=== Exercise data ===
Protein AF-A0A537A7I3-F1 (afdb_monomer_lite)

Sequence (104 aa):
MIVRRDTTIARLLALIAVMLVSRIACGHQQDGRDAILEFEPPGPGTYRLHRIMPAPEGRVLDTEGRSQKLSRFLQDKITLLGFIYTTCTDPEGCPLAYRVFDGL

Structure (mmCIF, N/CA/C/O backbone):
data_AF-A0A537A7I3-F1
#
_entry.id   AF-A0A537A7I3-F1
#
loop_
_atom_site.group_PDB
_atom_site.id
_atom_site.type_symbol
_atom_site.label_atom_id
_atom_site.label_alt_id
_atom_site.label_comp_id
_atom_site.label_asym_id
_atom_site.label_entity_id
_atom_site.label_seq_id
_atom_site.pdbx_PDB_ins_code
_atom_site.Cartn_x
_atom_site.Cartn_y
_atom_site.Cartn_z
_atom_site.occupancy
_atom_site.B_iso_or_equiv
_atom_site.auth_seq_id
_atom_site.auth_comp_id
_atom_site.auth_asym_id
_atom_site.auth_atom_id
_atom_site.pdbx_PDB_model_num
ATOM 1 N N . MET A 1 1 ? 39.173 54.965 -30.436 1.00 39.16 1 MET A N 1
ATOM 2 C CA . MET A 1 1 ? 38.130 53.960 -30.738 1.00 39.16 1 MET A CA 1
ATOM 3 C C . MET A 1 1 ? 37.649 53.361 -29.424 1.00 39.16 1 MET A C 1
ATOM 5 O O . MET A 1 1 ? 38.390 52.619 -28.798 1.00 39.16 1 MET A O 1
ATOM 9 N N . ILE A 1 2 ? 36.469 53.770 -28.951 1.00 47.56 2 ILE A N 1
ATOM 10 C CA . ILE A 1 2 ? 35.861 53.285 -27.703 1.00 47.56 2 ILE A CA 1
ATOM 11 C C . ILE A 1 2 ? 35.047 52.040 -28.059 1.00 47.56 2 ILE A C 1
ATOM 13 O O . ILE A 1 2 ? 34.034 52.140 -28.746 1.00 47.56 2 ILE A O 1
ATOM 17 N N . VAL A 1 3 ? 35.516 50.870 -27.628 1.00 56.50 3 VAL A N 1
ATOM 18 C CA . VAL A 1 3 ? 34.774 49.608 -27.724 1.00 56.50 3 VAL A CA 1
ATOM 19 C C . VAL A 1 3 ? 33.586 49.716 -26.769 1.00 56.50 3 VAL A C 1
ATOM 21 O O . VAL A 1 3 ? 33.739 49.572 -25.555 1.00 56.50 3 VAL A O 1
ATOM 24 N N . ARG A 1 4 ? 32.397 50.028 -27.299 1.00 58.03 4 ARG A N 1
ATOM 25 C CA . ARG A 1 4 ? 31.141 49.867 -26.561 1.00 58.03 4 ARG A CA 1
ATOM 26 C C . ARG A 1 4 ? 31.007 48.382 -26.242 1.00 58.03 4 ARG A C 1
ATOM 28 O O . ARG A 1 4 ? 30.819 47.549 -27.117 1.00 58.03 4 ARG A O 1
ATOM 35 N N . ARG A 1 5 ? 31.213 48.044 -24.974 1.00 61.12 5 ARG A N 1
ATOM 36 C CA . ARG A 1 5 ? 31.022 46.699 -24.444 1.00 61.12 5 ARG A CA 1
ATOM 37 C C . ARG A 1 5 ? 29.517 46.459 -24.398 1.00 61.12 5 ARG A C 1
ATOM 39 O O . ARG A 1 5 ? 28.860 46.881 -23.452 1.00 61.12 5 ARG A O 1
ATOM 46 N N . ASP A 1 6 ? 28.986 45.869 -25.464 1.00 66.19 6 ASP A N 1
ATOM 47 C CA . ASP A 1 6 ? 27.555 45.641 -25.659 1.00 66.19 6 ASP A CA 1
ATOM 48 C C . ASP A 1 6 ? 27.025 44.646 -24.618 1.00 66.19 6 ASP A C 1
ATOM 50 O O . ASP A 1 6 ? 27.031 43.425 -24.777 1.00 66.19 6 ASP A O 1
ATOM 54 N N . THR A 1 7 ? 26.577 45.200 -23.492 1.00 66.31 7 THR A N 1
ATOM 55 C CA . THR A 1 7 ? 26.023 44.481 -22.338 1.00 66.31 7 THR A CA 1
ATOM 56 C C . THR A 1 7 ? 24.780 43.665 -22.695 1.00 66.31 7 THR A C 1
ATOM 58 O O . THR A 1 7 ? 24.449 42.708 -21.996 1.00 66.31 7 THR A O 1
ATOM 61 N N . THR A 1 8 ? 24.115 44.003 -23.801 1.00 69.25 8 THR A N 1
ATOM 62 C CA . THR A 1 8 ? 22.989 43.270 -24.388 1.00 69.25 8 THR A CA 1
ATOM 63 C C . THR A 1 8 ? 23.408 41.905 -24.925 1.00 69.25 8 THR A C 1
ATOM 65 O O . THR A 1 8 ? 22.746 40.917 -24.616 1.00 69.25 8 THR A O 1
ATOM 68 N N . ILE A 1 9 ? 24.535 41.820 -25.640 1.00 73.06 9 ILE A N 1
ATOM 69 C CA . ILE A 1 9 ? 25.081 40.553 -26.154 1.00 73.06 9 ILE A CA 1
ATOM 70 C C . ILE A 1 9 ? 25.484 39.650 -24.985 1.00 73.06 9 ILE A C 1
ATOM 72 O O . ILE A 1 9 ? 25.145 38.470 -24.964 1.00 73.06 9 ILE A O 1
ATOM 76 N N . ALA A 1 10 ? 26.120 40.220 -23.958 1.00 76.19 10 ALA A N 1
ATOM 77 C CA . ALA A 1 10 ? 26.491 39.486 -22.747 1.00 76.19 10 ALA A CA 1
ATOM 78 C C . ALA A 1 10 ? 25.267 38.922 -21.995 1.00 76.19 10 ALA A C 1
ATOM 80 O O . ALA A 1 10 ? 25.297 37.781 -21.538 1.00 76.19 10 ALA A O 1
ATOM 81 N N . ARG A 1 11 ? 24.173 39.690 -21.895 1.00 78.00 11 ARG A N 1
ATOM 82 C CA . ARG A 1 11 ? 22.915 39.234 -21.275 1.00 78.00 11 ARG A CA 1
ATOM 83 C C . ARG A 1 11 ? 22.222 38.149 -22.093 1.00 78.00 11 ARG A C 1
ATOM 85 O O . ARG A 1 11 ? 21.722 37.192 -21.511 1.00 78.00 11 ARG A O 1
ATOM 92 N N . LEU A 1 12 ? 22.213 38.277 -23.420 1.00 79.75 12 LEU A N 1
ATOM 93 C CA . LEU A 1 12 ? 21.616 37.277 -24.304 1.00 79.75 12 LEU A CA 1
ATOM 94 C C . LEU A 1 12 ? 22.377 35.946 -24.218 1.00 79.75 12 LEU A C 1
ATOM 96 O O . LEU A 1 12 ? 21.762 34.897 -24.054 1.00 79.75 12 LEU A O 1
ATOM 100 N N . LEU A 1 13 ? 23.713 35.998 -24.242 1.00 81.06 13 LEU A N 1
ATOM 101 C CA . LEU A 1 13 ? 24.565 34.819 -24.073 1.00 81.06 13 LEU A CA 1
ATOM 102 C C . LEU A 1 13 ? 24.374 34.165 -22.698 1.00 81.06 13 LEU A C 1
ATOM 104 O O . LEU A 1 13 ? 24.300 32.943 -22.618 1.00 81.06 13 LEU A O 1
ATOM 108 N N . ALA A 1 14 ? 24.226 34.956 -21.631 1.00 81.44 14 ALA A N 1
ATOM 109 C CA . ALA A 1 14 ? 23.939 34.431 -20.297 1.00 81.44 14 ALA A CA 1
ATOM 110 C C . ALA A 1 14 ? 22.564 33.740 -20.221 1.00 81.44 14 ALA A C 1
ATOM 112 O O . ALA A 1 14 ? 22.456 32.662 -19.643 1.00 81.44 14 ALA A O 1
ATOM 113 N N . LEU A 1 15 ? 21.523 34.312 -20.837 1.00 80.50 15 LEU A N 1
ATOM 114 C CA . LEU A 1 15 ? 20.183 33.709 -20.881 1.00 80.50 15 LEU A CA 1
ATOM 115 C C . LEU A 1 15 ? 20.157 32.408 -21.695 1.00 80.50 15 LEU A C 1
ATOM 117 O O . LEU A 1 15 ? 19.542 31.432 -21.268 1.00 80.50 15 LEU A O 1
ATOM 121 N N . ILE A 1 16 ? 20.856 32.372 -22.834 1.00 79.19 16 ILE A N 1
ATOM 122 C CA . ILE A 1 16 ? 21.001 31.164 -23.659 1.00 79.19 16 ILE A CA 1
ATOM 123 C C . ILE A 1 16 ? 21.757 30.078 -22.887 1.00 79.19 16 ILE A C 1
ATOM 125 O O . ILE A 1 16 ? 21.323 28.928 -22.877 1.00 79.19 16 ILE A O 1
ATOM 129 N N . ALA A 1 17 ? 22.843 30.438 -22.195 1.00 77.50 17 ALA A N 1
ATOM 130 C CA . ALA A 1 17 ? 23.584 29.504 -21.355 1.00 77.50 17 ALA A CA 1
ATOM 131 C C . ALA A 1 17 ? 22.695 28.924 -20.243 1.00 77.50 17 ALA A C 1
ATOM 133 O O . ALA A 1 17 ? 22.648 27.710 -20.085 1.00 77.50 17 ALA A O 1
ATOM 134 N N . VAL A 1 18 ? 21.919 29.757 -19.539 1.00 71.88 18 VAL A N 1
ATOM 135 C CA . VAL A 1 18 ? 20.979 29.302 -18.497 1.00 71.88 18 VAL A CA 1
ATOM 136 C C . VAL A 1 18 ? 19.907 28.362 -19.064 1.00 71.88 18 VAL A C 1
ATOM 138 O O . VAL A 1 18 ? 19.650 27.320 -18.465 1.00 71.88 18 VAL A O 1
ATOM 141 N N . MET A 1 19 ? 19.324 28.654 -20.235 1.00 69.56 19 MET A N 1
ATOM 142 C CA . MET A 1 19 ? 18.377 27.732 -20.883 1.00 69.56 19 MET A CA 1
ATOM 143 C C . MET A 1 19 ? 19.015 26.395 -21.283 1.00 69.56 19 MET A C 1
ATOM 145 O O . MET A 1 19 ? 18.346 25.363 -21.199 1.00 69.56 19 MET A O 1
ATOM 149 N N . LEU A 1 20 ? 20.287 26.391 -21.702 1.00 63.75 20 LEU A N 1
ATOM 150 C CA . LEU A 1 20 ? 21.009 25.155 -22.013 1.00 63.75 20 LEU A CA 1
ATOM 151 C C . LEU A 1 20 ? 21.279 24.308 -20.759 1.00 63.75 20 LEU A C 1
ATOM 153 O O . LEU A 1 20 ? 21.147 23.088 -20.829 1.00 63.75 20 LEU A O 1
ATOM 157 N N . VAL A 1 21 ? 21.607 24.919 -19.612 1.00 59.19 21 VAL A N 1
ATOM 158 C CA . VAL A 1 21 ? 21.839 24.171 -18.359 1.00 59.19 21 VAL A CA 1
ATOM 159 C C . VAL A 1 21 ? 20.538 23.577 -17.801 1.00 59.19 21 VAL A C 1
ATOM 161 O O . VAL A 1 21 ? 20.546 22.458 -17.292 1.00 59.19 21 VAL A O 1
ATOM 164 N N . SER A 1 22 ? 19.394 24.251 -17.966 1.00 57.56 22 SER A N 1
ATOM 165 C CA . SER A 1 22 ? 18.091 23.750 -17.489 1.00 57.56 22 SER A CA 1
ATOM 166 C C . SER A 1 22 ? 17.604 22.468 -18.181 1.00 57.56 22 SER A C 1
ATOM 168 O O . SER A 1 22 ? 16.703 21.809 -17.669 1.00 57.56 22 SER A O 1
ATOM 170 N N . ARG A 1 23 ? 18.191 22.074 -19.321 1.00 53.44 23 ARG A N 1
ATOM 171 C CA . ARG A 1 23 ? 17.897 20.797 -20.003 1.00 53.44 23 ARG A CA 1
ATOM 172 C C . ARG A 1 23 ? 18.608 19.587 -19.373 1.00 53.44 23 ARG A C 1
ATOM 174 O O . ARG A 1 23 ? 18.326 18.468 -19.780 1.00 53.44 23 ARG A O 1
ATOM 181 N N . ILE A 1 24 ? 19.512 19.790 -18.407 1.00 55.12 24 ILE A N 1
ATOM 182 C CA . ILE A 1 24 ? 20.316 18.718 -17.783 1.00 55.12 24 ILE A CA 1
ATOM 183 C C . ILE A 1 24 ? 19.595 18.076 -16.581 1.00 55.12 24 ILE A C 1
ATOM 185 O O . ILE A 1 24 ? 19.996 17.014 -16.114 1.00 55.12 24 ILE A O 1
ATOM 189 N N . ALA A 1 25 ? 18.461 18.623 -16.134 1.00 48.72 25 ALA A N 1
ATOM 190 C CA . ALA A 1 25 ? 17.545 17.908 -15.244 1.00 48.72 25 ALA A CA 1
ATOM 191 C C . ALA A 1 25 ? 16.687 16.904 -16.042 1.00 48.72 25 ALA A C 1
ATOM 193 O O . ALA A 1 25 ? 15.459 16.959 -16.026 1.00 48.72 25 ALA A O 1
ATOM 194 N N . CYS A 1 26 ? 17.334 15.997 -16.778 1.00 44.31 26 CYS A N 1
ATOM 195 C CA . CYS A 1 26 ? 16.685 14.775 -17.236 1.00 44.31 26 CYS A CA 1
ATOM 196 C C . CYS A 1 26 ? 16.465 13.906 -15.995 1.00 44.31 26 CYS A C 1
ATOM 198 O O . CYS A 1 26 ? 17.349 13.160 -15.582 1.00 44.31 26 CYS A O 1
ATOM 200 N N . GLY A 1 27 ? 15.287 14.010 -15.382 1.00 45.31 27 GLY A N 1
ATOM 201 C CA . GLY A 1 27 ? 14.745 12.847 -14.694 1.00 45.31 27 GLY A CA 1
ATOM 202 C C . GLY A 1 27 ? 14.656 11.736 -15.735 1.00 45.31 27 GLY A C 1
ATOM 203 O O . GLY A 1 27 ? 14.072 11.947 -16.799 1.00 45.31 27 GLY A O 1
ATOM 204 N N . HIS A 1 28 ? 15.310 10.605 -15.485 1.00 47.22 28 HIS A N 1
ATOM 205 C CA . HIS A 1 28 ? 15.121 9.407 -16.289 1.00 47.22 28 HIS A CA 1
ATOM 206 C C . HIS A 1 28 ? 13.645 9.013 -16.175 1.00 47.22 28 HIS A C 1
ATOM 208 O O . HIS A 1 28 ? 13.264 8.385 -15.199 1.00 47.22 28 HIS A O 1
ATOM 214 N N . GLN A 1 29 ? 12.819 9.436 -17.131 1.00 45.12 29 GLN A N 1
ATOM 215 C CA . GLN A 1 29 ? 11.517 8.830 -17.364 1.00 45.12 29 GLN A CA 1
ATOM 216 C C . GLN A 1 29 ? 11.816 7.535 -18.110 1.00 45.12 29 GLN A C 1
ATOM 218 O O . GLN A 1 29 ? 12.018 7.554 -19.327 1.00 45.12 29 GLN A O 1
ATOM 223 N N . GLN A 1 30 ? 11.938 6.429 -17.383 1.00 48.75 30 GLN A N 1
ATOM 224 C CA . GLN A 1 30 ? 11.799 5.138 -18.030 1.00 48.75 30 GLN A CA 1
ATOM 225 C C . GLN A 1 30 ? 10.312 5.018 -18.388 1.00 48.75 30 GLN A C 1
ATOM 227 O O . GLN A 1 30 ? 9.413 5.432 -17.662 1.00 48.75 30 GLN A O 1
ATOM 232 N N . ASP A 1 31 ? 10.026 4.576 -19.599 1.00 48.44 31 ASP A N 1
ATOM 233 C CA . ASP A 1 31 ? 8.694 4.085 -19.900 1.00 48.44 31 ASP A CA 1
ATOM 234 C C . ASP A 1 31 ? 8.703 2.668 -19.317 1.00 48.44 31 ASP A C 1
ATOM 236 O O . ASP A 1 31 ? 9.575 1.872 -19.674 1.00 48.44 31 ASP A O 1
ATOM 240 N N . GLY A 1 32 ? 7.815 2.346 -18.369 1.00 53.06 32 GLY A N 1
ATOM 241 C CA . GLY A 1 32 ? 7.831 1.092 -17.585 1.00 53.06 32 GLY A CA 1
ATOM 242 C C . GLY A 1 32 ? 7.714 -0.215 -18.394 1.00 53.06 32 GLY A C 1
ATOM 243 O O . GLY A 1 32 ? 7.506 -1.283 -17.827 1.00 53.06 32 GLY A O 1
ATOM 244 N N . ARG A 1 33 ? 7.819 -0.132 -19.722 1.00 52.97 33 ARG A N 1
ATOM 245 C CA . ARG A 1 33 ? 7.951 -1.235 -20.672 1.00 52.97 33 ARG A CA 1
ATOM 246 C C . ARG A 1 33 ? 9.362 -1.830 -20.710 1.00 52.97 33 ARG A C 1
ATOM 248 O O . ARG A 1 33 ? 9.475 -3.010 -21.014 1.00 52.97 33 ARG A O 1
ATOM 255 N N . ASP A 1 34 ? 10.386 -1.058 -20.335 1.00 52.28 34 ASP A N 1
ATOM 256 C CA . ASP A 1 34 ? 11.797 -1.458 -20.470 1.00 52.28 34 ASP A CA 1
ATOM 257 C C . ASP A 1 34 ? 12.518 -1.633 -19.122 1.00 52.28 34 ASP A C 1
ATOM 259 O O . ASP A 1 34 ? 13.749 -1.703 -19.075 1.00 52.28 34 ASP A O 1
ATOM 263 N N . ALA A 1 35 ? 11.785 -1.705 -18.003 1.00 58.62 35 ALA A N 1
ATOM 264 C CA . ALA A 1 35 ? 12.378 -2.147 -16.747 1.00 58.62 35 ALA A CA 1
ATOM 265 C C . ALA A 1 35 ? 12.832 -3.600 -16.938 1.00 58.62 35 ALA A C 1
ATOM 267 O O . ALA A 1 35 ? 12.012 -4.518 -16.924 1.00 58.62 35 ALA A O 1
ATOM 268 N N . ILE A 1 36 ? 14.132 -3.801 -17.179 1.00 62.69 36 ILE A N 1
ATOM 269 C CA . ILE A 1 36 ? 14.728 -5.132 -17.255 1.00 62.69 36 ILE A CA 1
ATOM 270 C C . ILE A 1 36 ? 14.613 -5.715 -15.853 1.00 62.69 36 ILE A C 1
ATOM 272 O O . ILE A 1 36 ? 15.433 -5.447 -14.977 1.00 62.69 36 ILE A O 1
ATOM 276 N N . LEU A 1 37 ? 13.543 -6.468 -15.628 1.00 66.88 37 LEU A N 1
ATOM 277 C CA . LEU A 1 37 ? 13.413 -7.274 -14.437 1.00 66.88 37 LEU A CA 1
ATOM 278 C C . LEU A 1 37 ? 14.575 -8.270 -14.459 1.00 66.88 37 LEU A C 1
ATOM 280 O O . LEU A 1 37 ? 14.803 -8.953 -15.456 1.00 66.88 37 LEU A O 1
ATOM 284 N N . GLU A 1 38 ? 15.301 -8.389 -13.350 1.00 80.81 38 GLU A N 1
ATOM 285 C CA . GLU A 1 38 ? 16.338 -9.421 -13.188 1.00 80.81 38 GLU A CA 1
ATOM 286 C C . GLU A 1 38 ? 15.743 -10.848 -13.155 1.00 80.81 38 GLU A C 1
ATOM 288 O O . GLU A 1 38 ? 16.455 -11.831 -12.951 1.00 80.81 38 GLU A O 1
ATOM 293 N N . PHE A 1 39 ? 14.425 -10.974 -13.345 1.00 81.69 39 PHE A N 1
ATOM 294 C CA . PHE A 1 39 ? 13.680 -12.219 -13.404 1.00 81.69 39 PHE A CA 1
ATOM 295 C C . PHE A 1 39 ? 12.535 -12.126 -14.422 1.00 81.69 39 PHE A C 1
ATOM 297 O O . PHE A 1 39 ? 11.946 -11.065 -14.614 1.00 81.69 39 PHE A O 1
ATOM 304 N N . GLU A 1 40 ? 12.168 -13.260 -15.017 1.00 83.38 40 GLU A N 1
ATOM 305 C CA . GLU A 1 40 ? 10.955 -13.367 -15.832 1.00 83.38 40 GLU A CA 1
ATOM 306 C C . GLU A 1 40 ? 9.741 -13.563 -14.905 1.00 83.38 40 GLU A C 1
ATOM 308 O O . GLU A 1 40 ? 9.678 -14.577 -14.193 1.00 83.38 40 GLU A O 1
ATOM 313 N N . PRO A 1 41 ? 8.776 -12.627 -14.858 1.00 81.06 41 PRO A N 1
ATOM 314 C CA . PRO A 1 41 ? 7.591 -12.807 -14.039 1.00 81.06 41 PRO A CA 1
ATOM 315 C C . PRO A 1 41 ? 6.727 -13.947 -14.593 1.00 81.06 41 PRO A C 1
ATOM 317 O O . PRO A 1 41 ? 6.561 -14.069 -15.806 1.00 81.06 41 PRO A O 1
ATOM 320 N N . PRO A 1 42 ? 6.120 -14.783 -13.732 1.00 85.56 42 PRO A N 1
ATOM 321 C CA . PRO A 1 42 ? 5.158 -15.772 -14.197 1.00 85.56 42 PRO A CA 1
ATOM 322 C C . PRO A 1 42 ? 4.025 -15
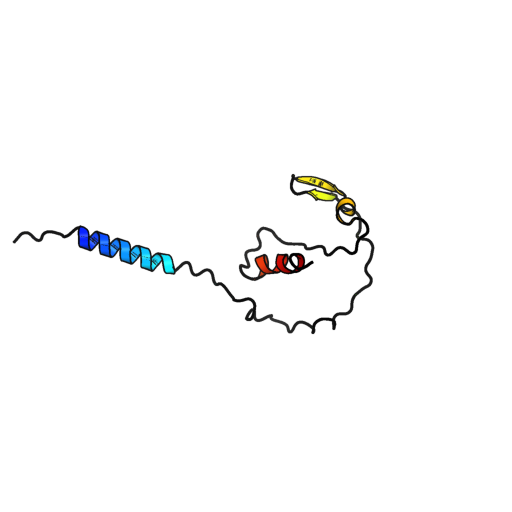.126 -15.002 1.00 85.56 42 PRO A C 1
ATOM 324 O O . PRO A 1 42 ? 3.585 -14.006 -14.713 1.00 85.56 42 PRO A O 1
ATOM 327 N N . GLY A 1 43 ? 3.507 -15.859 -15.989 1.00 88.50 43 GLY A N 1
ATOM 328 C CA . GLY A 1 43 ? 2.387 -15.388 -16.799 1.00 88.50 43 GLY A CA 1
ATOM 329 C C . GLY A 1 43 ? 1.175 -15.017 -15.927 1.00 88.50 43 GLY A C 1
ATOM 330 O O . GLY A 1 43 ? 0.940 -15.671 -14.900 1.00 88.50 43 GLY A O 1
ATOM 331 N N . PRO A 1 44 ? 0.373 -14.004 -16.299 1.00 83.12 44 PRO A N 1
ATOM 332 C CA . PRO A 1 44 ? -0.843 -13.657 -15.567 1.00 83.12 44 PRO A CA 1
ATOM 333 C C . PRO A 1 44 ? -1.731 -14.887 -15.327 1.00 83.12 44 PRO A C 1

=== Brief ===
Beginning at the line with "ATOM 10 C CA" and stopping after the line with "ATOM 26 C C", please write out every line of the data above exactly and nothing else.

=== Answer space ===
ATOM 10 C CA . ILE A 1 2 ? 35.861 53.285 -27.703 1.00 47.56 2 ILE A CA 1
ATOM 11 C C . ILE A 1 2 ? 35.047 52.040 -28.059 1.00 47.56 2 ILE A C 1
ATOM 13 O O . ILE A 1 2 ? 34.034 52.140 -28.746 1.00 47.56 2 ILE A O 1
ATOM 17 N N . VAL A 1 3 ? 35.516 50.870 -27.628 1.00 56.50 3 VAL A N 1
ATOM 18 C CA . VAL A 1 3 ? 34.774 49.608 -27.724 1.00 56.50 3 VAL A CA 1
ATOM 19 C C . VAL A 1 3 ? 33.586 49.716 -26.769 1.00 56.50 3 VAL A C 1
ATOM 21 O O . VAL A 1 3 ? 33.739 49.572 -25.555 1.00 56.50 3 VAL A O 1
ATOM 24 N N . ARG A 1 4 ? 32.397 50.028 -27.299 1.00 58.03 4 ARG A N 1
ATOM 25 C CA . ARG A 1 4 ? 31.141 49.867 -26.561 1.00 58.03 4 ARG A CA 1
ATOM 26 C C . ARG A 1 4 ? 31.007 48.382 -26.242 1.00 58.03 4 ARG A C 1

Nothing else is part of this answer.